VIENNA (Reuters) – Bolivian President Evo Morales yesterday defended Bolivians’ right to chew coca leaves, the main ingredient of cocaine, saying it was an ancient tradition and the world’s No 3 cocaine producer was working to fight drug trafficking.

Evo Morales

Holding up a coca leaf to help underline his message at a United Nations anti-drugs meeting in Vienna, the leftist leader, a former coca leaf farmer, said coca leaf producers were not “drug dealers” and it was not the same as cocaine.

The coca leaf was declared an illegal narcotic in the 1961 UN Single Convention on Narcotic Drugs, along with cocaine, heroin, opium and morphine and a host of chemical drugs.

Bolivia has withdrawn from the convention but hopes to re-join with a reservation recognizing coca chewing.

It is unclear, however, whether it will secure sufficient support among other countries to be able to do that.

“We know that some countries already conveyed to us their strong opposition,” Yury Fedotov, head of the UN Office on Drugs and Crime (UNODC), told a news conference.Fedotov expressed  concern that this kind of request from Bolivia, in the long run, could undermine international law in the area of drugs control and could have a “domino effect”.
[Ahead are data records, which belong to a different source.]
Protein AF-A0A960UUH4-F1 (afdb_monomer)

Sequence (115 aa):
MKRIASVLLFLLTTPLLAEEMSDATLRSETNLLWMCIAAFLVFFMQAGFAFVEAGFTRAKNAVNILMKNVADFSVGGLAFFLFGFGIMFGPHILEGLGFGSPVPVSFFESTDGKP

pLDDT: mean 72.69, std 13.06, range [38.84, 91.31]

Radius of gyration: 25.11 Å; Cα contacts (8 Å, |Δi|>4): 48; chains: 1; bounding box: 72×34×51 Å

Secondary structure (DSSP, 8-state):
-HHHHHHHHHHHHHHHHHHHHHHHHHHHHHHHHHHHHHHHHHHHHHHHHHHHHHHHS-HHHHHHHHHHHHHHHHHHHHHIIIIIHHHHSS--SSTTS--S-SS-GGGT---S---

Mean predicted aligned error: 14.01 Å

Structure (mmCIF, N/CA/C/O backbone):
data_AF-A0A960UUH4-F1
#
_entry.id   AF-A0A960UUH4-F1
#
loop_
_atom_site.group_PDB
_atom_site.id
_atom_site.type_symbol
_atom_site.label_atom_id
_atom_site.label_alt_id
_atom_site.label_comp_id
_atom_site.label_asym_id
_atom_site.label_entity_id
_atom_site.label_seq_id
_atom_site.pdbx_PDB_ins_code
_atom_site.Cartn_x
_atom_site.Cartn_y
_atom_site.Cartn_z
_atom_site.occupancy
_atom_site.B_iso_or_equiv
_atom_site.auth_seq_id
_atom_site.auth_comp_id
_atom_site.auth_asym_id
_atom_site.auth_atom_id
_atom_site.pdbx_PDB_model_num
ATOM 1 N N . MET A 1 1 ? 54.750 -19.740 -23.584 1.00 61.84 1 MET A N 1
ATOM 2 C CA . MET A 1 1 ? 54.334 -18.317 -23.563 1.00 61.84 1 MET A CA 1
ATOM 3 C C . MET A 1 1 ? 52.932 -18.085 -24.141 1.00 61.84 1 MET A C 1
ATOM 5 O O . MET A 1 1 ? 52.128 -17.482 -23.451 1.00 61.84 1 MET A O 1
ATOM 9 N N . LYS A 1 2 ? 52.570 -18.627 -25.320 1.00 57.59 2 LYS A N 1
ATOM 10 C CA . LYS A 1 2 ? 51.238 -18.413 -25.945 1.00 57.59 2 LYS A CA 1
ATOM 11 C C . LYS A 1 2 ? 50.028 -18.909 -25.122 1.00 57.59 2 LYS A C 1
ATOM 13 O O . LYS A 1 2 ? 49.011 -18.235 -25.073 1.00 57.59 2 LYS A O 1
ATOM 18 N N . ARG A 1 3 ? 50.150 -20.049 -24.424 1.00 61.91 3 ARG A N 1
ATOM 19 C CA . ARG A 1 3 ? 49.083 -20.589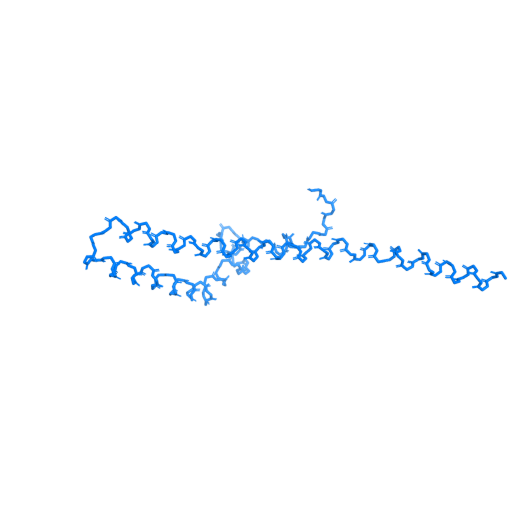 -23.550 1.00 61.91 3 ARG A CA 1
ATOM 20 C C . ARG A 1 3 ? 48.855 -19.757 -22.286 1.00 61.91 3 ARG A C 1
ATOM 22 O O . ARG A 1 3 ? 47.720 -19.555 -21.892 1.00 61.91 3 ARG A O 1
ATOM 29 N N . ILE A 1 4 ? 49.933 -19.238 -21.701 1.00 77.44 4 ILE A N 1
ATOM 30 C CA . ILE A 1 4 ? 49.867 -18.376 -20.515 1.00 77.44 4 ILE A CA 1
ATOM 31 C C . ILE A 1 4 ? 49.254 -17.024 -20.897 1.00 77.44 4 ILE A C 1
ATOM 33 O O . ILE A 1 4 ? 48.358 -16.566 -20.208 1.00 77.44 4 ILE A O 1
ATOM 37 N N . ALA A 1 5 ? 49.644 -16.443 -22.039 1.00 77.62 5 ALA A N 1
ATOM 38 C CA . ALA A 1 5 ? 49.056 -15.201 -22.545 1.00 77.62 5 ALA A CA 1
ATOM 39 C C . ALA A 1 5 ? 47.553 -15.329 -22.860 1.00 77.62 5 ALA A C 1
ATOM 41 O O . ALA A 1 5 ? 46.799 -14.416 -22.560 1.00 77.62 5 ALA A O 1
ATOM 42 N N . SER A 1 6 ? 47.099 -16.466 -23.403 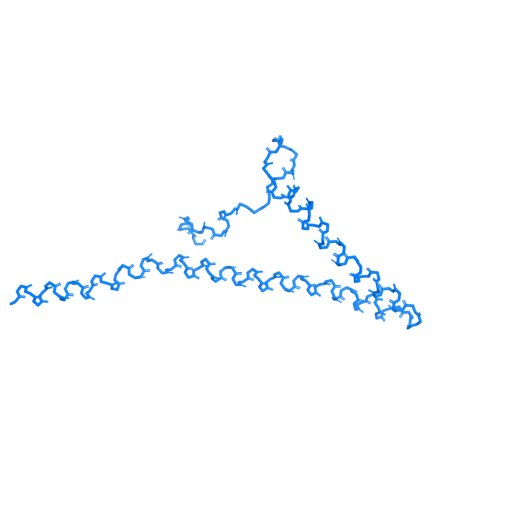1.00 68.81 6 SER A N 1
ATOM 43 C CA . SER A 1 6 ? 45.670 -16.713 -23.657 1.00 68.81 6 SER A CA 1
ATOM 44 C C . SER A 1 6 ? 44.854 -16.878 -22.373 1.00 68.81 6 SER A C 1
ATOM 46 O O . SER A 1 6 ? 43.716 -16.429 -22.327 1.00 68.81 6 SER A O 1
ATOM 48 N N . VAL A 1 7 ? 45.420 -17.511 -21.339 1.00 73.56 7 VAL A N 1
ATOM 49 C CA . VAL A 1 7 ? 44.772 -17.652 -20.024 1.00 73.56 7 VAL A CA 1
ATOM 50 C C . VAL A 1 7 ? 44.747 -16.310 -19.290 1.00 73.56 7 VAL A C 1
ATOM 52 O O . VAL A 1 7 ? 43.737 -15.974 -18.687 1.00 73.56 7 VAL A O 1
ATOM 55 N N . LEU A 1 8 ? 45.810 -15.508 -19.399 1.00 70.62 8 LEU A N 1
ATOM 56 C CA . LEU A 1 8 ? 45.854 -14.158 -18.833 1.00 70.62 8 LEU A CA 1
ATOM 57 C C . LEU A 1 8 ? 44.873 -13.213 -19.539 1.00 70.62 8 LEU A C 1
ATOM 59 O O . LEU A 1 8 ? 44.186 -12.446 -18.878 1.00 70.62 8 LEU A O 1
ATOM 63 N N . LEU A 1 9 ? 44.775 -13.303 -20.869 1.00 72.25 9 LEU A N 1
ATOM 64 C CA . LEU A 1 9 ? 43.818 -12.538 -21.665 1.00 72.25 9 LEU A CA 1
ATOM 65 C C . LEU A 1 9 ? 42.380 -12.928 -21.318 1.00 72.25 9 LEU A C 1
ATOM 67 O O . LEU A 1 9 ? 41.562 -12.037 -21.168 1.00 72.25 9 LEU A O 1
ATOM 71 N N . PHE A 1 10 ? 42.101 -14.223 -21.116 1.00 71.62 10 PHE A N 1
ATOM 72 C CA . PHE A 1 10 ? 40.799 -14.727 -20.664 1.00 71.62 10 PHE A CA 1
ATOM 73 C C . PHE A 1 10 ? 40.451 -14.279 -19.233 1.00 71.62 10 PHE A C 1
ATOM 75 O O . PHE A 1 10 ? 39.315 -13.913 -18.969 1.00 71.62 10 PHE A O 1
ATOM 82 N N . LEU A 1 11 ? 41.426 -14.255 -18.318 1.00 68.25 11 LEU A N 1
ATOM 83 C CA . LEU A 1 11 ? 41.240 -13.781 -16.938 1.00 68.25 11 LEU A CA 1
ATOM 84 C C . LEU A 1 11 ? 41.100 -12.254 -16.827 1.00 68.25 11 LEU A C 1
ATOM 86 O O . LEU A 1 11 ? 40.565 -11.769 -15.836 1.00 68.25 11 LEU A O 1
ATOM 90 N N . LEU A 1 12 ? 41.584 -11.502 -17.821 1.00 67.88 12 LEU A N 1
ATOM 91 C CA . LEU A 1 12 ? 41.425 -10.048 -17.916 1.00 67.88 12 LEU A CA 1
ATOM 92 C C . LEU A 1 12 ? 40.158 -9.642 -18.688 1.00 67.88 12 LEU A C 1
ATOM 94 O O . LEU A 1 12 ? 39.622 -8.571 -18.423 1.00 67.88 12 LEU A O 1
ATOM 98 N N . THR A 1 13 ? 39.639 -10.475 -19.602 1.00 63.12 13 THR A N 1
ATOM 99 C CA . THR A 1 13 ? 38.365 -10.212 -20.303 1.00 63.12 13 THR A CA 1
ATOM 100 C C . THR A 1 13 ? 37.123 -10.623 -19.515 1.00 63.12 13 THR A C 1
ATOM 102 O O . THR A 1 13 ? 36.060 -10.055 -19.756 1.00 63.12 13 THR A O 1
ATOM 105 N N . THR A 1 14 ? 37.215 -11.557 -18.561 1.00 63.75 14 THR A N 1
ATOM 106 C CA . THR A 1 14 ? 36.075 -11.933 -17.705 1.00 63.75 14 THR A CA 1
ATOM 107 C C . THR A 1 14 ? 35.578 -10.827 -16.763 1.00 63.75 14 THR A C 1
ATOM 109 O O . THR A 1 14 ? 34.359 -10.679 -16.687 1.00 63.75 14 THR A O 1
ATOM 112 N N . PRO A 1 15 ? 36.416 -10.012 -16.080 1.00 62.38 15 PRO A N 1
ATOM 113 C CA . PRO A 1 15 ? 35.900 -8.875 -15.315 1.00 62.38 15 PRO A CA 1
ATOM 114 C C . PRO A 1 15 ? 35.348 -7.770 -16.226 1.00 62.38 15 PRO A C 1
ATOM 116 O O . PRO A 1 15 ? 34.386 -7.110 -15.856 1.00 62.38 15 PRO A O 1
ATOM 119 N N . LEU A 1 16 ? 35.884 -7.622 -17.442 1.00 56.78 16 LEU A N 1
ATOM 120 C CA . LEU A 1 16 ? 35.459 -6.584 -18.384 1.00 56.78 16 LEU A CA 1
ATOM 121 C C . LEU A 1 16 ? 34.035 -6.813 -18.929 1.00 56.78 16 LEU A C 1
ATOM 123 O O . LEU A 1 16 ? 33.319 -5.854 -19.171 1.00 56.78 16 LEU A O 1
ATOM 127 N N . LEU A 1 17 ? 33.591 -8.068 -19.090 1.00 56.62 17 LEU A N 1
ATOM 128 C CA . LEU A 1 17 ? 32.188 -8.376 -19.428 1.00 56.62 17 LEU A CA 1
ATOM 129 C C . LEU A 1 17 ? 31.254 -8.372 -18.204 1.00 56.62 17 LEU A C 1
ATOM 131 O O . LEU A 1 17 ? 30.047 -8.210 -18.365 1.00 56.62 17 LEU A O 1
ATOM 135 N N . ALA A 1 18 ? 31.788 -8.588 -16.998 1.00 57.09 18 ALA A N 1
ATOM 136 C CA . ALA A 1 18 ? 30.998 -8.571 -15.769 1.00 57.09 18 ALA A CA 1
ATOM 137 C C . ALA A 1 18 ? 30.616 -7.143 -15.350 1.00 57.09 18 ALA A C 1
ATOM 139 O O . ALA A 1 18 ? 29.515 -6.942 -14.842 1.00 57.09 18 ALA A O 1
ATOM 140 N N . GLU A 1 19 ? 31.489 -6.163 -15.599 1.00 55.72 19 GLU A N 1
ATOM 141 C CA . GLU A 1 19 ? 31.228 -4.750 -15.298 1.00 55.72 19 GLU A CA 1
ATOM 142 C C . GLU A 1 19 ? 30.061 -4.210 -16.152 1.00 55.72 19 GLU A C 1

Morales said that chewing coca leaves was an “ancestral right” for Bolivians.

“We are not drug addicts when we consume the coca leaf.

The coca leaf is not cocaine, we have to get rid of this misconception,” he said in a speech that ended with applause from the hall.

“This is a millennia-old tradition in Bolivia and we would hope that you will understand that coca leaf producers are not drug dealers.”

After Morales’ speech, thousands of Bolivian coca farmers rallied in city squares across the Andean country chewing coca leaves in support of the president.

“We want to tell the world that the coca leaf is (part of our) culture, our identity and that’s why we are asking for it to be removed from the blacklist of drugs,” said Roberto Coraite, leader of Bolivia’s largest agricultural workers confederation.

Bolivia, the biggest cocaine producer after Peru and Colombia, has been trying to promote coca’s health benefits and develop legal uses for coca leaves.

Bolivians have chewed the leaves for centuries as a mild stimulant that reduces hunger and altitude sickness, and Morales has asked the United Nations to decriminalize the traditional practice.

“We are very much aware of the damage that can be done by cocaine and we are working against drug trafficking … but we want the recognition of these ancestral rights,” Morales told the meeting in comments translated from Spanish to English.

The head of Russia’s Federal Drug Control Service, Victor Ivanov, spoke of the need to do “everything we can against legalising drugs,” when asked about his position on Bolivia’s campaign in favour of recognizing coca leaf consumption there.

R Gil Kerlikowske, the director of US National Drug Control Policy, said Washington “steadfastly opposes the legalization of drugs,” in a speech, but did not mention Bolivia.

Earlier, Fedotov said illegal drugs represented a “trans-national threat of extraordinary proportions,” as he opened the week-long Commission on Narcotic Drugs meeting.